Somewhere along the way, summer got a to-do list.


Camps and activities and experiences, carefully scheduled, carefully documented. The pressure to make it count, to make it memorable, enriching, screen-free, intentional. To send them back to school in September having done something with all that time.


And there is nothing wrong with any of those things, individually.


But there is also something worth protecting in the version of summer that does not look like much. The long, unstructured, slightly sweaty stretch of a day where nothing is planned, and everything is possible. The kind of summer that bored kids into creativity, into neighborhood alliances, into elaborate games with complicated rules that only they understood.


That summer did not disappear because something better came along. It got crowded out. And it is worth reclaiming.


What boredom actually does

Boredom is uncomfortable. That is the whole point.


When kids do not have something handed to them, they have to generate something themselves. That process, sitting with the discomfort, deciding what they want, figuring out how to get it, negotiating with whoever is around, is doing a lot of work developmentally. It builds frustration tolerance, creativity, self-direction, and the ability to entertain themselves without external input.

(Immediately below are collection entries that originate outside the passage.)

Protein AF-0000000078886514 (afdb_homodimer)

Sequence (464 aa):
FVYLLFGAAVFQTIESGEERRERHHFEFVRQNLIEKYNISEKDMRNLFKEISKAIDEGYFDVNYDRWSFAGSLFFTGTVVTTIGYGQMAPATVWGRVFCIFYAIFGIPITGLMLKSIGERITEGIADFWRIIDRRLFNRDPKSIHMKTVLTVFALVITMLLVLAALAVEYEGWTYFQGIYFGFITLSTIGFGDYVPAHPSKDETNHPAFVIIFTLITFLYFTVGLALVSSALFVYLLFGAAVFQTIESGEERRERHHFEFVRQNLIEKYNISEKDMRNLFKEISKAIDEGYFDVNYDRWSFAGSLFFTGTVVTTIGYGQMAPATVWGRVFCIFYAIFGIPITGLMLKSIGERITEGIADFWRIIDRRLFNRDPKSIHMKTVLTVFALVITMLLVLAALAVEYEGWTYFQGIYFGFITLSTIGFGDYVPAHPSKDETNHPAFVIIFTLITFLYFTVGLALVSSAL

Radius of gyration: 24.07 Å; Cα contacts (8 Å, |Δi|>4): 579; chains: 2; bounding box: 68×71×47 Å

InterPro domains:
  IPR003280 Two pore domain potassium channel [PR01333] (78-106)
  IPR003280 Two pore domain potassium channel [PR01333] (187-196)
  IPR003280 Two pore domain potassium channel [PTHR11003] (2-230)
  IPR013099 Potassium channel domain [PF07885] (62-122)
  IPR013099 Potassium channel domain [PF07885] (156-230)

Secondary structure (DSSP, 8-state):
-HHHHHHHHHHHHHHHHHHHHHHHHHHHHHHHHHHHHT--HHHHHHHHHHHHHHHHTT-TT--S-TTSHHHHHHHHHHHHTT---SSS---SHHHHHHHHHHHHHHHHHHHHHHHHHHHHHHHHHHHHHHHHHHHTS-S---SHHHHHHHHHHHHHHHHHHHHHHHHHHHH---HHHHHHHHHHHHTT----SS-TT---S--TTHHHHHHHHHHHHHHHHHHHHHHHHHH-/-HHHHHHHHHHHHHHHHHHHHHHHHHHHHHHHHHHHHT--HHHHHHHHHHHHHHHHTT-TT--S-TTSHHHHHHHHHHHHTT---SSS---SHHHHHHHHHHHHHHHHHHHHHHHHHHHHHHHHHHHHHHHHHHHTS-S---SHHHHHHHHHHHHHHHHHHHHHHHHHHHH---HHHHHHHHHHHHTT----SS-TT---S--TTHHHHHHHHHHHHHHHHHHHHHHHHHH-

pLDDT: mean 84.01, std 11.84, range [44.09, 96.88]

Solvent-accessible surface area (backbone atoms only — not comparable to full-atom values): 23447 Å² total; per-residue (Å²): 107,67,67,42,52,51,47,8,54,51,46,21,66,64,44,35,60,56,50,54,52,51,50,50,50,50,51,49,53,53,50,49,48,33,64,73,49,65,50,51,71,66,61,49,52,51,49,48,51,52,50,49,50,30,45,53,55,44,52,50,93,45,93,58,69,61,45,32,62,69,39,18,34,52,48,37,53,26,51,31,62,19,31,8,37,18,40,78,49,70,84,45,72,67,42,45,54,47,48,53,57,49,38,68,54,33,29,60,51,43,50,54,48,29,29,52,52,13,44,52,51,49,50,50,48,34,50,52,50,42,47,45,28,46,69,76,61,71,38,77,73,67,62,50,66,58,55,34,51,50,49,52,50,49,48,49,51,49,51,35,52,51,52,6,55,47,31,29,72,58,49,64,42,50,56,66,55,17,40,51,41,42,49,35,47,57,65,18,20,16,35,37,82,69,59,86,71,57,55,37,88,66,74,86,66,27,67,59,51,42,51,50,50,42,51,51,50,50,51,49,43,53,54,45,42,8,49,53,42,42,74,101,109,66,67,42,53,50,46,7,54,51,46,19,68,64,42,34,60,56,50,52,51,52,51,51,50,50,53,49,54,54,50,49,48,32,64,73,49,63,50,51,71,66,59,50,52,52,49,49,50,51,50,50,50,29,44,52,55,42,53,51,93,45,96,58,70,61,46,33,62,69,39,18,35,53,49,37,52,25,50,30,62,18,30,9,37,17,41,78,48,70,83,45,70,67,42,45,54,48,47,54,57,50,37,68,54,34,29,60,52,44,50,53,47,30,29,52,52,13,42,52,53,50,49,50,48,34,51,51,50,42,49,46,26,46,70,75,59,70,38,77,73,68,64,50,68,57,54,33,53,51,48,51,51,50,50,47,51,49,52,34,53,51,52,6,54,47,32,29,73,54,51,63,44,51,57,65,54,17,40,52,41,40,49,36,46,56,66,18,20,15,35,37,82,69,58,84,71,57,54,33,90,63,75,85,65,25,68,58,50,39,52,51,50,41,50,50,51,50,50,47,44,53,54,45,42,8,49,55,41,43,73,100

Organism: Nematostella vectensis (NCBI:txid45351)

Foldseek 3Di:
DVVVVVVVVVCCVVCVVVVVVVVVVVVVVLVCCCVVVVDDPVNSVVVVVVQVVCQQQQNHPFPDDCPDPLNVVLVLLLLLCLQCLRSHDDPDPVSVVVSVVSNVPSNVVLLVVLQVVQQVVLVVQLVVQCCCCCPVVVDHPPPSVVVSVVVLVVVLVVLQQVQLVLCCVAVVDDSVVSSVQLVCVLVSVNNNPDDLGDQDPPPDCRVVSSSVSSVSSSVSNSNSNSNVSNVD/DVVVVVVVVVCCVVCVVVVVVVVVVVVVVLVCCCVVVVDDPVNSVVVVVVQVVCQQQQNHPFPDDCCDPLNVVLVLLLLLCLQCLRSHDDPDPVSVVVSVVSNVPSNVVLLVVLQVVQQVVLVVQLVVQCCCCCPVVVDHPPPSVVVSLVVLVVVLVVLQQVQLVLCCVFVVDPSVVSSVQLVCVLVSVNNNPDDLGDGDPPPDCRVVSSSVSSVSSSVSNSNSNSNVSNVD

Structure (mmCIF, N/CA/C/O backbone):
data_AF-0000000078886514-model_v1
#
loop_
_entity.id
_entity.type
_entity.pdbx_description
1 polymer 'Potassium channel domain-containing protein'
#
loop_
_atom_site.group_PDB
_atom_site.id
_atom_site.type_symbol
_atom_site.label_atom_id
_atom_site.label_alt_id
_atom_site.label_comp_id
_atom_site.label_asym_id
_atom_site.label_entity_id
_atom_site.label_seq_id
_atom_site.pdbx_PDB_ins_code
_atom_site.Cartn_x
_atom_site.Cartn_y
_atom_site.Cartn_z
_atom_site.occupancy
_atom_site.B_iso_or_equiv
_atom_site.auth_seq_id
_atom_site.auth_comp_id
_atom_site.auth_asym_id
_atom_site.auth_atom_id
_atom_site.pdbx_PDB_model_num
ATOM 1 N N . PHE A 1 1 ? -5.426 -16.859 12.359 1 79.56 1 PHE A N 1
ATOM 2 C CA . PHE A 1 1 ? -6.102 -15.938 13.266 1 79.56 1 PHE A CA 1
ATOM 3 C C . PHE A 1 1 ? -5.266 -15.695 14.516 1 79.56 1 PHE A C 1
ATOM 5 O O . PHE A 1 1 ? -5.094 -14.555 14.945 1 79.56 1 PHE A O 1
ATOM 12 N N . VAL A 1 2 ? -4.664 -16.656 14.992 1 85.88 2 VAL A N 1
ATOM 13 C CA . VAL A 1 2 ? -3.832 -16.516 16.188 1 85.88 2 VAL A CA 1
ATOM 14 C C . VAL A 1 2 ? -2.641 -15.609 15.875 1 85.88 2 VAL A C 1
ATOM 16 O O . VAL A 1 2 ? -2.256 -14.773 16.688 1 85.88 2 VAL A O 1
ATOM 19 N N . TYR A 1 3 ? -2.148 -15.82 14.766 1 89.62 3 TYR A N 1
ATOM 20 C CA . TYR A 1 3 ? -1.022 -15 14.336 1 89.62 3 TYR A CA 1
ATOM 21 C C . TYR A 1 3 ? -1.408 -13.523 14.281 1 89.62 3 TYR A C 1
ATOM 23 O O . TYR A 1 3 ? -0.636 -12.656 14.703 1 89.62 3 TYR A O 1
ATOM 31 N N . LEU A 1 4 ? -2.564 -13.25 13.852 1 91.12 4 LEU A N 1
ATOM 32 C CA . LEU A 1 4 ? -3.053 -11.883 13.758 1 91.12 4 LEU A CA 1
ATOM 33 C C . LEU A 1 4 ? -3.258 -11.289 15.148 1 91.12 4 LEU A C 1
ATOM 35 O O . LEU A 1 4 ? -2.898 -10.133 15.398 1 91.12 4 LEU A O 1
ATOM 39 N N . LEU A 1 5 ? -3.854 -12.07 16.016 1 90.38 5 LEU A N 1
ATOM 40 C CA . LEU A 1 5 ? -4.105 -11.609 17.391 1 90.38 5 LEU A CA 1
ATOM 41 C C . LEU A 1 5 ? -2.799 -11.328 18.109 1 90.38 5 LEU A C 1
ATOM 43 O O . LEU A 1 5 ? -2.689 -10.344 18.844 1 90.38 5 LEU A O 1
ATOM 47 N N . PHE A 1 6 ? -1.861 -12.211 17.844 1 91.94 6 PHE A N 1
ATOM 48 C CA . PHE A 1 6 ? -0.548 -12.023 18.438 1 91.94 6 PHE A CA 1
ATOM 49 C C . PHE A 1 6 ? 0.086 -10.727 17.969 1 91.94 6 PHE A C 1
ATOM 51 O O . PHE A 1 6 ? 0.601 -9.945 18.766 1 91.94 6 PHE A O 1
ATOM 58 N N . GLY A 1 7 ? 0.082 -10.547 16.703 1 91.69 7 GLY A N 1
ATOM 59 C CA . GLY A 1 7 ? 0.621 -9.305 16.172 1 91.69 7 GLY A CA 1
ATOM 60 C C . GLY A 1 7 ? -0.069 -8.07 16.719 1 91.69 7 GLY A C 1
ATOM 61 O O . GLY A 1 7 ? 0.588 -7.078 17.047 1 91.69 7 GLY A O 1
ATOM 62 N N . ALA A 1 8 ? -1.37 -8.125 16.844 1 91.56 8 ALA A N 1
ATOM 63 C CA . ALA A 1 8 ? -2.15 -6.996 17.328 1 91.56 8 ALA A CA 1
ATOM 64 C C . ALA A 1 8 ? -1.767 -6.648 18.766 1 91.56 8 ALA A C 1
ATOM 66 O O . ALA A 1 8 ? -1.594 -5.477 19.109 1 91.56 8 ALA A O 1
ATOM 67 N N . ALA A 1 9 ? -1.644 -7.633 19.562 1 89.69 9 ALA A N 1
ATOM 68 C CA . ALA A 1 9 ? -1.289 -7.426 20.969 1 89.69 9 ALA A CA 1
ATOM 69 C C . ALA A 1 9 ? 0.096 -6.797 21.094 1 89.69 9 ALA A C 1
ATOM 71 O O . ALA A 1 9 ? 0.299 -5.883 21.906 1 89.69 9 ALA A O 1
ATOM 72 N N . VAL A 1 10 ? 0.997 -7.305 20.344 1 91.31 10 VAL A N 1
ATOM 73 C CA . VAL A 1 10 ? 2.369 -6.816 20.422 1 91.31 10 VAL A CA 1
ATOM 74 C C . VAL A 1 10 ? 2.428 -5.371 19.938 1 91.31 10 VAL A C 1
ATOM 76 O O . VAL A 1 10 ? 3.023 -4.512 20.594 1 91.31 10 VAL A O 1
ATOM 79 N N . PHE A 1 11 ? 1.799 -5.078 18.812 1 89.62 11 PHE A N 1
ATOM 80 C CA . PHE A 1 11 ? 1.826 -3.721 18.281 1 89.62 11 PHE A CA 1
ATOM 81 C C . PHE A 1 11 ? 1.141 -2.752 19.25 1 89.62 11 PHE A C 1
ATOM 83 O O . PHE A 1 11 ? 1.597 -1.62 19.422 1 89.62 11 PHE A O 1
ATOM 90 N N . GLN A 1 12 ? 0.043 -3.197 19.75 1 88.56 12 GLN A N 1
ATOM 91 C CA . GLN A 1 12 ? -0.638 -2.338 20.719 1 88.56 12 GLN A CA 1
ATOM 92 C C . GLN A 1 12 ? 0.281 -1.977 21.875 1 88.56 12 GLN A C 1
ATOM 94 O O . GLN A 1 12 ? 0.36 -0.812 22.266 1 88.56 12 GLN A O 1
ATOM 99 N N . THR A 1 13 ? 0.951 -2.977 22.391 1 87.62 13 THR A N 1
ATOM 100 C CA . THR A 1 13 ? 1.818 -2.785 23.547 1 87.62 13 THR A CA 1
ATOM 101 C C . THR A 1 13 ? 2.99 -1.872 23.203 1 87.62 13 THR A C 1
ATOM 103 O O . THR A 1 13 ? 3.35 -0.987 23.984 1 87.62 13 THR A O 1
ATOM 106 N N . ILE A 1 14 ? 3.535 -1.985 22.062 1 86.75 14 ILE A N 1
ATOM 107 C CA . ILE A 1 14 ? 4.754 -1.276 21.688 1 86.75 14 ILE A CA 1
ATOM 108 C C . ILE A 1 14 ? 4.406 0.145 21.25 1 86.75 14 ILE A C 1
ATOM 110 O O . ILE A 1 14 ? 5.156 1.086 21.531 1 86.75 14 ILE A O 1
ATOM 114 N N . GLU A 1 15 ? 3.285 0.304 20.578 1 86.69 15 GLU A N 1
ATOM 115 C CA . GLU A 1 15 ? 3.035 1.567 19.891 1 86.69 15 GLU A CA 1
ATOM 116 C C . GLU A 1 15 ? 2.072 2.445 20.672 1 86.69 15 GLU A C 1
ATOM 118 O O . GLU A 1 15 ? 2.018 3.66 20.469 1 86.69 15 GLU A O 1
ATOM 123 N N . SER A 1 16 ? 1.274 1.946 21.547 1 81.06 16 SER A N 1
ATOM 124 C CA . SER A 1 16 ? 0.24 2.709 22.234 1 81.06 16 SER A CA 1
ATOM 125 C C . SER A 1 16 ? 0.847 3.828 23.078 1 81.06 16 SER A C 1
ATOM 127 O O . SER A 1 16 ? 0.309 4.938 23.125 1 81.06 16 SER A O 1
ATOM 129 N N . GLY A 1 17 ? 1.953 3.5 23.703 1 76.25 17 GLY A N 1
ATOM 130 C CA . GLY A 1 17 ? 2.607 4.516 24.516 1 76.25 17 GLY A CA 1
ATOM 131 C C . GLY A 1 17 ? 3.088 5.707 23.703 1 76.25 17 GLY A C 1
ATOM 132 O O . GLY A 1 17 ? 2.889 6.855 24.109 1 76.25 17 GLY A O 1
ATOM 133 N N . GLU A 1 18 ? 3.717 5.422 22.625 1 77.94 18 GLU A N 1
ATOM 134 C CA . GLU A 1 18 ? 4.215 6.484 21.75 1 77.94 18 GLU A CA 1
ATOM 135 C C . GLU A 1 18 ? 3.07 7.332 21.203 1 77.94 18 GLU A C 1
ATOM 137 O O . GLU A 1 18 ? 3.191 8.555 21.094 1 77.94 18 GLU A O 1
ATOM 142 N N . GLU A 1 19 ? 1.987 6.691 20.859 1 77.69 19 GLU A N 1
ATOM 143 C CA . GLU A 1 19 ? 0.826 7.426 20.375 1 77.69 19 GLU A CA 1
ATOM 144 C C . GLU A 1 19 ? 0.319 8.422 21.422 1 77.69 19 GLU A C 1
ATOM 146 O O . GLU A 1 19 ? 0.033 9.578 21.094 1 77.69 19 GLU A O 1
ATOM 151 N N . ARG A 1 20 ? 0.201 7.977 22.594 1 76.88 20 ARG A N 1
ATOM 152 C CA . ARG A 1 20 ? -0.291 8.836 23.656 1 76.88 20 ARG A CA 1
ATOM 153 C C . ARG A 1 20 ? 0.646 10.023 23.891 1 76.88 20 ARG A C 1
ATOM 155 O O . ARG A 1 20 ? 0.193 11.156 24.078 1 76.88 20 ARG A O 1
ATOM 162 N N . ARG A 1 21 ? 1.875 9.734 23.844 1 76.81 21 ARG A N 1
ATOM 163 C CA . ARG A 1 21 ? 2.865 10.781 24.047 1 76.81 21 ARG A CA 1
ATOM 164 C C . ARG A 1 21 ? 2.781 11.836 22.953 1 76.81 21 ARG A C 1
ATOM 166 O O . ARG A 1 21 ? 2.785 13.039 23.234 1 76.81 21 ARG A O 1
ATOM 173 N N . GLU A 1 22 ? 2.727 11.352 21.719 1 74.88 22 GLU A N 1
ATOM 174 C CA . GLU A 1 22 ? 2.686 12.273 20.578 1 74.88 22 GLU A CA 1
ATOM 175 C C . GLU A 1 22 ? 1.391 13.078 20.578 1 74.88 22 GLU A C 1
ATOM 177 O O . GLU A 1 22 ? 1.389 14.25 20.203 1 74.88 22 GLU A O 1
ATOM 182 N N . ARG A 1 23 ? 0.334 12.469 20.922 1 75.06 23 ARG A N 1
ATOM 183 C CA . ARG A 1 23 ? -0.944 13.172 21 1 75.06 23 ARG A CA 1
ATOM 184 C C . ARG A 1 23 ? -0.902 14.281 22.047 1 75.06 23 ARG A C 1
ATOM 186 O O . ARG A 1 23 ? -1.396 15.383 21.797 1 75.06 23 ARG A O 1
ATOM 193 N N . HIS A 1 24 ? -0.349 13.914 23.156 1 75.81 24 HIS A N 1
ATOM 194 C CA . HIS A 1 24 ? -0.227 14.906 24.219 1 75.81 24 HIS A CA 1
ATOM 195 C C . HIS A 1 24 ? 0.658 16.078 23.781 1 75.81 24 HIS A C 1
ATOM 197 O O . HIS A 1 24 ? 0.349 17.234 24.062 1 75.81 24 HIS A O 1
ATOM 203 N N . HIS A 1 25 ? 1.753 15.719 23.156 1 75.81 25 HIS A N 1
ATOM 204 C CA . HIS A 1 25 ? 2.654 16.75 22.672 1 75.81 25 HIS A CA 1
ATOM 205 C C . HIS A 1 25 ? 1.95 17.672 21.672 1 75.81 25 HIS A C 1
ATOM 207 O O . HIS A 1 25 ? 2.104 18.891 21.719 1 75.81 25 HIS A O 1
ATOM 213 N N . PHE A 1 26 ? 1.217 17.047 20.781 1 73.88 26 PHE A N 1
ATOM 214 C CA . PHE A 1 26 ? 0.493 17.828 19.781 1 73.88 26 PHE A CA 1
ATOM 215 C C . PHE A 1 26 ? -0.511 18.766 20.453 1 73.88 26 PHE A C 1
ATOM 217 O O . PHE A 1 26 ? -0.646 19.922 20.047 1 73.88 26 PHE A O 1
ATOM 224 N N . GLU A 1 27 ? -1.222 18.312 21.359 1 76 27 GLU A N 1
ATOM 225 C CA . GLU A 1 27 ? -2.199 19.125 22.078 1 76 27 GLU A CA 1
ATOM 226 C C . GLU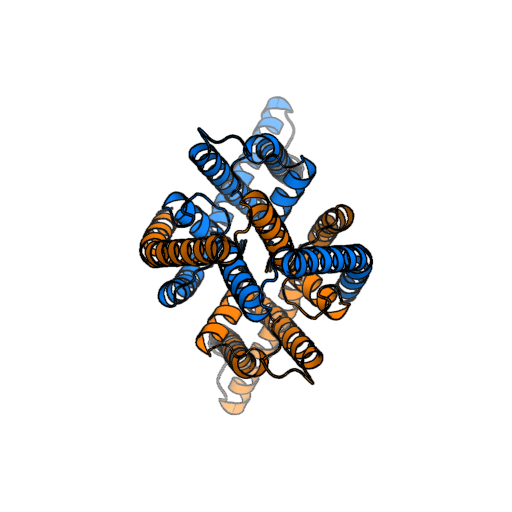 A 1 27 ? -1.521 20.281 22.812 1 76 27 GLU A C 1
ATOM 228 O O . GLU A 1 27 ? -2.061 21.391 22.875 1 76 27 GLU A O 1
ATOM 233 N N . PHE A 1 28 ? -0.395 19.969 23.328 1 77.25 28 PHE A N 1
ATOM 234 C CA . PHE A 1 28 ? 0.372 21 24.016 1 77.25 28 PHE A CA 1
ATOM 235 C C . PHE A 1 28 ? 0.779 22.109 23.062 1 77.25 28 PHE A C 1
ATOM 237 O O . PHE A 1 28 ? 0.631 23.297 23.375 1 77.25 28 PHE A O 1
ATOM 244 N N . VAL A 1 29 ? 1.29 21.766 21.891 1 75 29 VAL A N 1
ATOM 245 C CA . VAL A 1 29 ? 1.718 22.734 20.891 1 75 29 VAL A CA 1
ATOM 246 C C . VAL A 1 29 ? 0.516 23.547 20.406 1 75 29 VAL A C 1
ATOM 248 O O . VAL A 1 29 ? 0.604 24.766 20.25 1 75 29 VAL A O 1
ATOM 251 N N . ARG A 1 30 ? -0.504 22.828 20.125 1 75.38 30 ARG A N 1
ATOM 252 C CA . ARG A 1 30 ? -1.739 23.469 19.672 1 75.38 30 ARG A CA 1
ATOM 253 C C . ARG A 1 30 ? -2.227 24.484 20.688 1 75.38 30 ARG A C 1
ATOM 255 O O . ARG A 1 30 ? -2.543 25.625 20.328 1 75.38 30 ARG A O 1
ATOM 262 N N . GLN A 1 31 ? -2.297 24.188 21.938 1 78.69 31 GLN A N 1
ATOM 263 C CA . GLN A 1 31 ? -2.775 25.078 23 1 78.69 31 GLN A CA 1
ATOM 264 C C . GLN A 1 31 ? -1.843 26.266 23.188 1 78.69 31 GLN A C 1
ATOM 266 O O . GLN A 1 31 ? -2.299 27.391 23.422 1 78.69 31 GLN A O 1
ATOM 271 N N . ASN A 1 32 ? -0.605 26 23.141 1 79.31 32 ASN A N 1
ATOM 272 C CA . ASN A 1 32 ? 0.372 27.062 23.266 1 79.31 32 ASN A CA 1
ATOM 273 C C . ASN A 1 32 ? 0.204 28.109 22.172 1 79.31 32 ASN A C 1
ATOM 275 O O . ASN A 1 32 ? 0.338 29.312 22.422 1 79.31 32 ASN A O 1
ATOM 279 N N . LEU A 1 33 ? -0.038 27.703 20.984 1 75.44 33 LEU A N 1
ATOM 280 C CA . LEU A 1 33 ? -0.222 28.594 19.859 1 75.44 33 LEU A CA 1
ATOM 281 C C . LEU A 1 33 ? -1.498 29.422 20.016 1 75.44 33 LEU A C 1
ATOM 283 O O . LEU A 1 33 ? -1.509 30.609 19.719 1 75.44 33 LEU A O 1
ATOM 287 N N . ILE A 1 34 ? -2.545 28.734 20.391 1 77.06 34 ILE A N 1
ATOM 288 C CA . ILE A 1 34 ? -3.826 29.391 20.609 1 77.06 34 ILE A CA 1
ATOM 289 C C . ILE A 1 34 ? -3.674 30.469 21.672 1 77.06 34 ILE A C 1
ATOM 291 O O . ILE A 1 34 ? -4.176 31.594 21.516 1 77.06 34 ILE A O 1
ATOM 295 N N . GLU A 1 35 ? -2.986 30.125 22.656 1 81.38 35 GLU A N 1
ATOM 296 C CA . GLU A 1 35 ? -2.814 31.062 23.766 1 81.38 35 GLU A CA 1
ATOM 297 C C . GLU A 1 35 ? -1.846 32.188 23.406 1 81.38 35 GLU A C 1
ATOM 299 O O . GLU A 1 35 ? -2.09 33.344 23.719 1 81.38 35 GLU A O 1
ATOM 304 N N . LYS A 1 36 ? -0.796 31.812 22.75 1 81.25 36 LYS A N 1
ATOM 305 C CA . LYS A 1 36 ? 0.252 32.781 22.438 1 81.25 36 LYS A CA 1
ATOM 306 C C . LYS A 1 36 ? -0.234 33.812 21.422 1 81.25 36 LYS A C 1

It also, eventually, gets kids off your case. Not immediately. The "I'm bored" phase is real, and it requires some nerve to wait it out. But on the other side of it is a kid who figured something out, built something, invented something, convinced the neighbor kid to come outside.


That is not nothing. That is actually a lot.


What it asks of parents

Honestly? Mostly just tolerance.


Tolerating the whining. Tolerating the mess that comes when they finally do find something to do. Tolerating the fact that it does not look enriching. It looks like four kids digging a pointless hole in the backyard or two siblings building a blanket fort that will take over the entire living room.


It asks parents to resist the pull to fill every gap. To say "figure it out" and mean it. To let them be a little bored, a little restless, a little uncomfortable, because that is the very condition that produces the good stuff.


The boring summer is not the lesser summer

It does not need to be documented. It does not need a theme or a bucket list. It does not have to mean anything to anyone outside your family.


A kid who spent a significant portion of June doing absolutely nothing in particular, and figuring out how to be okay with that, is a kid who learned something. Maybe something more durable than whatever would have gone in the caption.


Let this be the summer with some room in it. The days where nothing is scheduled and everyone survives. Where they are bored and then, eventually, they are not.


Those days are enough. They might even be the ones they remember.